(Data excerpts)
=== Begin Enclosure ===
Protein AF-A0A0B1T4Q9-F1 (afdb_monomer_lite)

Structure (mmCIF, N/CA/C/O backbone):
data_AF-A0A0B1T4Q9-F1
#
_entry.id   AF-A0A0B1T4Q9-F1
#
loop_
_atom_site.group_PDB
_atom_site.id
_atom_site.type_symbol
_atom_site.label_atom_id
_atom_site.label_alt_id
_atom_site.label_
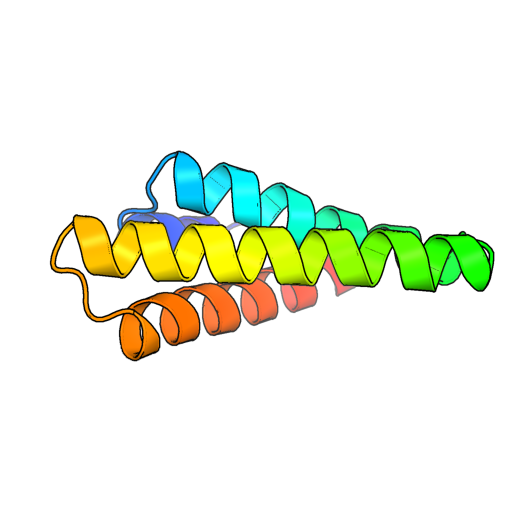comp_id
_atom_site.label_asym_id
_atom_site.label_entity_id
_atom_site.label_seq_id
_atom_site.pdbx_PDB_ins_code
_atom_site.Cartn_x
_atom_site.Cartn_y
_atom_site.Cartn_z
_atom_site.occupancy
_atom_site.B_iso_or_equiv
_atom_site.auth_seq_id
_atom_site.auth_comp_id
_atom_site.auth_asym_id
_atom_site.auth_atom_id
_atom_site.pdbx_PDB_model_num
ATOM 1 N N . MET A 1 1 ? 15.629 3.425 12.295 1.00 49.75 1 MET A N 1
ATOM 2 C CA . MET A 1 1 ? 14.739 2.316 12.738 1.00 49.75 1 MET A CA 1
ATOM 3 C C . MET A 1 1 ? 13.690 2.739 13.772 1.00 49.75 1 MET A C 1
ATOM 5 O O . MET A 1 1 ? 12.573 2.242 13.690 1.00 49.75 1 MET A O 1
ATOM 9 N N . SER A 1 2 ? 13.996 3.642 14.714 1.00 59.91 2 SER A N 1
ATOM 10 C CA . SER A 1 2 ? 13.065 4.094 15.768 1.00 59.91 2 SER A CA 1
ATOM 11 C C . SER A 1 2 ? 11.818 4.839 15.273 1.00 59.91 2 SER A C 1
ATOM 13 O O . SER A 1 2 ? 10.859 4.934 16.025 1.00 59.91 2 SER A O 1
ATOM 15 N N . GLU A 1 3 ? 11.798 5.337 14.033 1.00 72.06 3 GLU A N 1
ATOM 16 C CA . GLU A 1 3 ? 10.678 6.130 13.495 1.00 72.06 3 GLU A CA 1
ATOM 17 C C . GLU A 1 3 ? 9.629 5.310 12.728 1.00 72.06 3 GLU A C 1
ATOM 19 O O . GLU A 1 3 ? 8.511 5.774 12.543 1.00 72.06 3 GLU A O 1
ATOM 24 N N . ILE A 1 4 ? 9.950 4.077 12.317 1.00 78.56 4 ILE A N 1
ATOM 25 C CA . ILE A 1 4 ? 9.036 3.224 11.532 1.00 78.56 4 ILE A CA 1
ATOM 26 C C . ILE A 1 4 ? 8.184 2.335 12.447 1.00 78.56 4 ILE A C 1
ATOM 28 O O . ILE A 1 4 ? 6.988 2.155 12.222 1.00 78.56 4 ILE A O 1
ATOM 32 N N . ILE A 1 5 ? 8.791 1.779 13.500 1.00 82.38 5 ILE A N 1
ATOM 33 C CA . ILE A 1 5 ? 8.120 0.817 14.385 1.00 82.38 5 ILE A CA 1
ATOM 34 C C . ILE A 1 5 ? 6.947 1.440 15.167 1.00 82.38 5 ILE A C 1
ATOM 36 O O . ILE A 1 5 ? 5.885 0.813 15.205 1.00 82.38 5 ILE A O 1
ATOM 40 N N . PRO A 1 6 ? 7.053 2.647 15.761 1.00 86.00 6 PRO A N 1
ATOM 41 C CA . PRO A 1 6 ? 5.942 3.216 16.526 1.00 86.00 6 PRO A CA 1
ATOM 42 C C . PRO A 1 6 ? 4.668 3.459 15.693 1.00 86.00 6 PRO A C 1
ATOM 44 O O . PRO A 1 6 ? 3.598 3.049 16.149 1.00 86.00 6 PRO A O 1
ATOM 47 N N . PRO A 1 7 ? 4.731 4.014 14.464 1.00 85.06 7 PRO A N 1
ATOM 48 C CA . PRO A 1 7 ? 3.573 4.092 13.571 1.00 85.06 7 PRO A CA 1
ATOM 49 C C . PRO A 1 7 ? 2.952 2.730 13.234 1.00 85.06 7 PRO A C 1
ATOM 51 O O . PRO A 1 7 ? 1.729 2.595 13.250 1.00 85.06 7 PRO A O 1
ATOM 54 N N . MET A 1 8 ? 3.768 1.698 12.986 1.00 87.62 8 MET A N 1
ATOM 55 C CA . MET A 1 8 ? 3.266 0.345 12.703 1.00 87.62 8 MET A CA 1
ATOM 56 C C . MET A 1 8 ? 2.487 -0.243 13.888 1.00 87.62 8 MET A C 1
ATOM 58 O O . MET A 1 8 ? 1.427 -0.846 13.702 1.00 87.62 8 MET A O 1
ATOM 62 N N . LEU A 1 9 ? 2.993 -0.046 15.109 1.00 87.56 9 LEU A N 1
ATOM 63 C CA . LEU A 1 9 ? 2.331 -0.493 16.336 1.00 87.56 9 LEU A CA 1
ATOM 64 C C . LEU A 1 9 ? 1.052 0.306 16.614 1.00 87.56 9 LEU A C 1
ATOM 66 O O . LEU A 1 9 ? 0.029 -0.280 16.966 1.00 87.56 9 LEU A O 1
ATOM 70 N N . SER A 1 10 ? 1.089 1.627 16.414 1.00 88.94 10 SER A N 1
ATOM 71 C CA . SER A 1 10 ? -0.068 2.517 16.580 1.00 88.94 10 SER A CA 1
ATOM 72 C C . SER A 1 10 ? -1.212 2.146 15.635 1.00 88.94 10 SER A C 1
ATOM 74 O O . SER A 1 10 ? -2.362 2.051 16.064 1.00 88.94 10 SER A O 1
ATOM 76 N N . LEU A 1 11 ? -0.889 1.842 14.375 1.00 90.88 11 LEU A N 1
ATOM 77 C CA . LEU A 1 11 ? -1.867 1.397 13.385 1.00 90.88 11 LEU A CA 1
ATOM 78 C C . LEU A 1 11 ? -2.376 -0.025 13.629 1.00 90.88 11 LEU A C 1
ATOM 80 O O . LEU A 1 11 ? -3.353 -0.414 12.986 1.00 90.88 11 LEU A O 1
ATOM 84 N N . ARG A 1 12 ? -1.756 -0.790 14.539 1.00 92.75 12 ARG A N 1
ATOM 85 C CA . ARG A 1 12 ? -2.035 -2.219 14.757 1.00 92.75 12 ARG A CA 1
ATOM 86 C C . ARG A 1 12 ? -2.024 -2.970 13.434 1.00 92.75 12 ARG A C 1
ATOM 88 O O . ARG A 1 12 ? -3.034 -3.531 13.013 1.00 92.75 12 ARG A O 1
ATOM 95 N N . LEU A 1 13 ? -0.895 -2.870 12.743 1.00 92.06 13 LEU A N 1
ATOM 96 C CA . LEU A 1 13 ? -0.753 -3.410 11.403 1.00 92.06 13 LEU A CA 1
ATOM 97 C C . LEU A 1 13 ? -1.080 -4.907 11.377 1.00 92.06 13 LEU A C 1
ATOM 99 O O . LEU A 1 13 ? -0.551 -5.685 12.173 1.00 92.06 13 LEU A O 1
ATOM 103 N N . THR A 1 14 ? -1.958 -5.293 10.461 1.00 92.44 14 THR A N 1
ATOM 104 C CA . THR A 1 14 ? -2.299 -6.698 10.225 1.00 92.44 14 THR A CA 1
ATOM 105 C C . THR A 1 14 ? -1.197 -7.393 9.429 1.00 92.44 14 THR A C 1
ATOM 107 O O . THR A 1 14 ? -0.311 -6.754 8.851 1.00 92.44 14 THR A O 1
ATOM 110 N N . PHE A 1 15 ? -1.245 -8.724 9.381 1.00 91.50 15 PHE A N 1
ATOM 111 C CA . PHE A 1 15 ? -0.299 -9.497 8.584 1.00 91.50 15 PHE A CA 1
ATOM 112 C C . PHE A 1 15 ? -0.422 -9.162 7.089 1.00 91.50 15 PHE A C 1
=== End Enclosure ===
What you will do:
None of the pictures should be carried over when the data above is transcribed exactly.

Output below:
Protein AF-A0A0B1T4Q9-F1 (afdb_monomer_lite)

Structure (mmCIF, N/CA/C/O backbone):
data_AF-A0A0B1T4Q9-F1
#
_entry.id   AF-A0A0B1T4Q9-F1
#
loop_
_atom_site.group_PDB
_atom_site.id
_atom_site.type_symbol
_atom_site.label_atom_id
_atom_site.label_alt_id
_atom_site.label_
comp_id
_atom_site.label_asym_id
_atom_site.label_entity_id
_atom_site.label_seq_id
_atom_site.pdbx_PDB_ins_code
_atom_site.Cartn_x
_atom_site.Cartn_y
_atom_site.Cartn_z
_atom_site.occupancy
_atom_site.B_iso_or_equiv
_atom_site.auth_seq_id
_atom_site.auth_comp_id
_atom_site.auth_asym_id
_atom_site.auth_atom_id
_atom_site.pdbx_PDB_model_num
ATOM 1 N N . MET A 1 1 ? 15.629 3.425 12.295 1.00 49.75 1 MET A N 1
ATOM 2 C CA . MET A 1 1 ? 14.739 2.316 12.738 1.00 49.75 1 MET A CA 1
ATOM 3 C C . MET A 1 1 ? 13.690 2.739 13.772 1.00 49.75 1 MET A C 1
ATOM 5 O O . MET A 1 1 ? 12.573 2.242 13.690 1.00 49.75 1 MET A O 1
ATOM 9 N N . SER A 1 2 ? 13.996 3.642 14.714 1.00 59.91 2 SER A N 1
ATOM 10 C CA . SER A 1 2 ? 13.065 4.094 15.768 1.00 59.91 2 SER A CA 1
ATOM 11 C C . SER A 1 2 ? 11.818 4.839 15.273 1.00 59.91 2 SER A C 1
ATOM 13 O O . SER A 1 2 ? 10.859 4.934 16.025 1.00 59.91 2 SER A O 1
ATOM 15 N N . GLU A 1 3 ? 11.798 5.337 14.033 1.00 72.06 3 GLU A N 1
ATOM 16 C CA . GLU A 1 3 ? 10.678 6.130 13.495 1.00 72.06 3 GLU A CA 1
ATOM 17 C C . GLU A 1 3 ? 9.629 5.310 12.728 1.00 72.06 3 GLU A C 1
ATOM 19 O O . GLU A 1 3 ? 8.511 5.774 12.543 1.00 72.06 3 GLU A O 1
ATOM 24 N N . ILE A 1 4 ? 9.950 4.077 12.317 1.00 78.56 4 ILE A N 1
ATOM 25 C CA . ILE A 1 4 ? 9.036 3.224 11.532 1.00 78.56 4 ILE A CA 1
ATOM 26 C C . ILE A 1 4 ? 8.184 2.335 12.447 1.00 78.56 4 ILE A C 1
ATOM 28 O O . ILE A 1 4 ? 6.988 2.155 12.222 1.00 78.56 4 ILE A O 1
ATOM 32 N N . ILE A 1 5 ? 8.791 1.779 13.500 1.00 82.38 5 ILE A N 1
ATOM 33 C CA . ILE A 1 5 ? 8.120 0.817 14.385 1.00 82.38 5 ILE A CA 1
ATOM 34 C C . ILE A 1 5 ? 6.947 1.440 15.167 1.00 82.38 5 ILE A C 1
ATOM 36 O O . ILE A 1 5 ? 5.885 0.813 15.205 1.00 82.38 5 ILE A O 1
ATOM 40 N N . PRO A 1 6 ? 7.053 2.647 15.761 1.00 86.00 6 PRO A N 1
ATOM 41 C CA . PRO A 1 6 ? 5.942 3.216 16.526 1.00 86.00 6 PRO A CA 1
ATOM 42 C C . PRO A 1 6 ? 4.668 3.459 15.693 1.00 86.00 6 PRO A C 1
ATOM 44 O O . PRO A 1 6 ? 3.598 3.049 16.149 1.00 86.00 6 PRO A O 1
ATOM 47 N N . PRO A 1 7 ? 4.731 4.014 14.464 1.00 85.06 7 PRO A N 1
ATOM 48 C CA . PRO A 1 7 ? 3.573 4.092 13.571 1.00 85.06 7 PRO A CA 1
ATOM 49 C C . PRO A 1 7 ? 2.952 2.730 13.234 1.00 85.06 7 PRO A C 1
ATOM 51 O O . PRO A 1 7 ? 1.729 2.595 13.250 1.00 85.06 7 PRO A O 1
ATOM 54 N N . MET A 1 8 ? 3.768 1.698 12.986 1.00 87.62 8 MET A N 1
ATOM 55 C CA . MET A 1 8 ? 3.266 0.345 12.703 1.00 87.62 8 MET A CA 1
ATOM 56 C C . MET A 1 8 ? 2.487 -0.243 13.888 1.00 87.62 8 MET A C 1
ATOM 58 O O . MET A 1 8 ? 1.427 -0.846 13.702 1.00 87.62 8 MET A O 1
ATOM 62 N N . LEU A 1 9 ? 2.993 -0.046 15.109 1.00 87.56 9 LEU A N 1
ATOM 63 C CA . LEU A 1 9 ? 2.331 -0.493 16.336 1.00 87.56 9 LEU A CA 1
ATOM 64 C C . LEU A 1 9 ? 1.052 0.306 16.614 1.00 87.56 9 LEU A C 1
ATOM 66 O O . LEU A 1 9 ? 0.029 -0.280 16.966 1.00 87.56 9 LEU A O 1
ATOM 70 N N . SER A 1 10 ? 1.089 1.627 16.414 1.00 88.94 10 SER A N 1
ATOM 71 C CA . SER A 1 10 ? -0.068 2.517 16.580 1.00 88.94 10 SER A CA 1
ATOM 72 C C . SER A 1 10 ? -1.212 2.146 15.635 1.00 88.94 10 SER A C 1
ATOM 74 O O . SER A 1 10 ? -2.362 2.051 16.064 1.00 88.94 10 SER A O 1
ATOM 76 N N . LEU A 1 11 ? -0.889 1.842 14.375 1.00 90.88 11 LEU A N 1
ATOM 77 C CA . LEU A 1 11 ? -1.867 1.397 13.385 1.00 90.88 11 LEU A CA 1
ATOM 78 C C . LEU A 1 11 ? -2.376 -0.025 13.629 1.00 90.88 11 LEU A C 1
ATOM 80 O O . LEU A 1 11 ? -3.353 -0.414 12.986 1.00 90.88 11 LEU A O 1
ATOM 84 N N . ARG A 1 12 ? -1.756 -0.790 14.539 1.00 92.75 12 ARG A N 1
ATOM 85 C CA . ARG A 1 12 ? -2.035 -2.219 14.757 1.00 92.75 12 ARG A CA 1
ATOM 86 C C . ARG A 1 12 ? -2.024 -2.970 13.434 1.00 92.75 12 ARG A C 1
ATOM 88 O O . ARG A 1 12 ? -3.034 -3.531 13.013 1.00 92.75 12 ARG A O 1
ATOM 95 N N . LEU A 1 13 ? -0.895 -2.870 12.743 1.00 92.06 13 LEU A N 1
ATOM 96 C CA . LEU A 1 13 ? -0.753 -3.410 11.403 1.00 92.06 13 LEU A CA 1
ATOM 97 C C . LEU A 1 13 ? -1.080 -4.907 11.377 1.00 92.06 13 LEU A C 1
ATOM 99 O O . LEU A 1 13 ? -0.551 -5.685 12.173 1.00 92.06 13 LEU A O 1
ATOM 103 N N . THR A 1 14 ? -1.958 -5.293 10.461 1.00 92.44 14 THR A N 1
ATOM 104 C CA . THR A 1 14 ? -2.299 -6.698 10.225 1.00 92.44 14 THR A CA 1
ATOM 105 C C . THR A 1 14 ? -1.197 -7.393 9.429 1.00 92.44 14 THR A C 1
ATOM 107 O O . THR A 1 14 ? -0.311 -6.754 8.851 1.00 92.44 14 THR A O 1
ATOM 110 N N . PHE A 1 15 ? -1.245 -8.724 9.381 1.00 91.50 15 PHE A N 1
ATOM 111 C CA . PHE A 1 15 ? -0.299 -9.497 8.584 1.00 91.50 15 PHE A CA 1
ATOM 112 C C . PHE A 1 15 ? -0.422 -9.162 7.089 1.00 91.50 15 PHE A C 1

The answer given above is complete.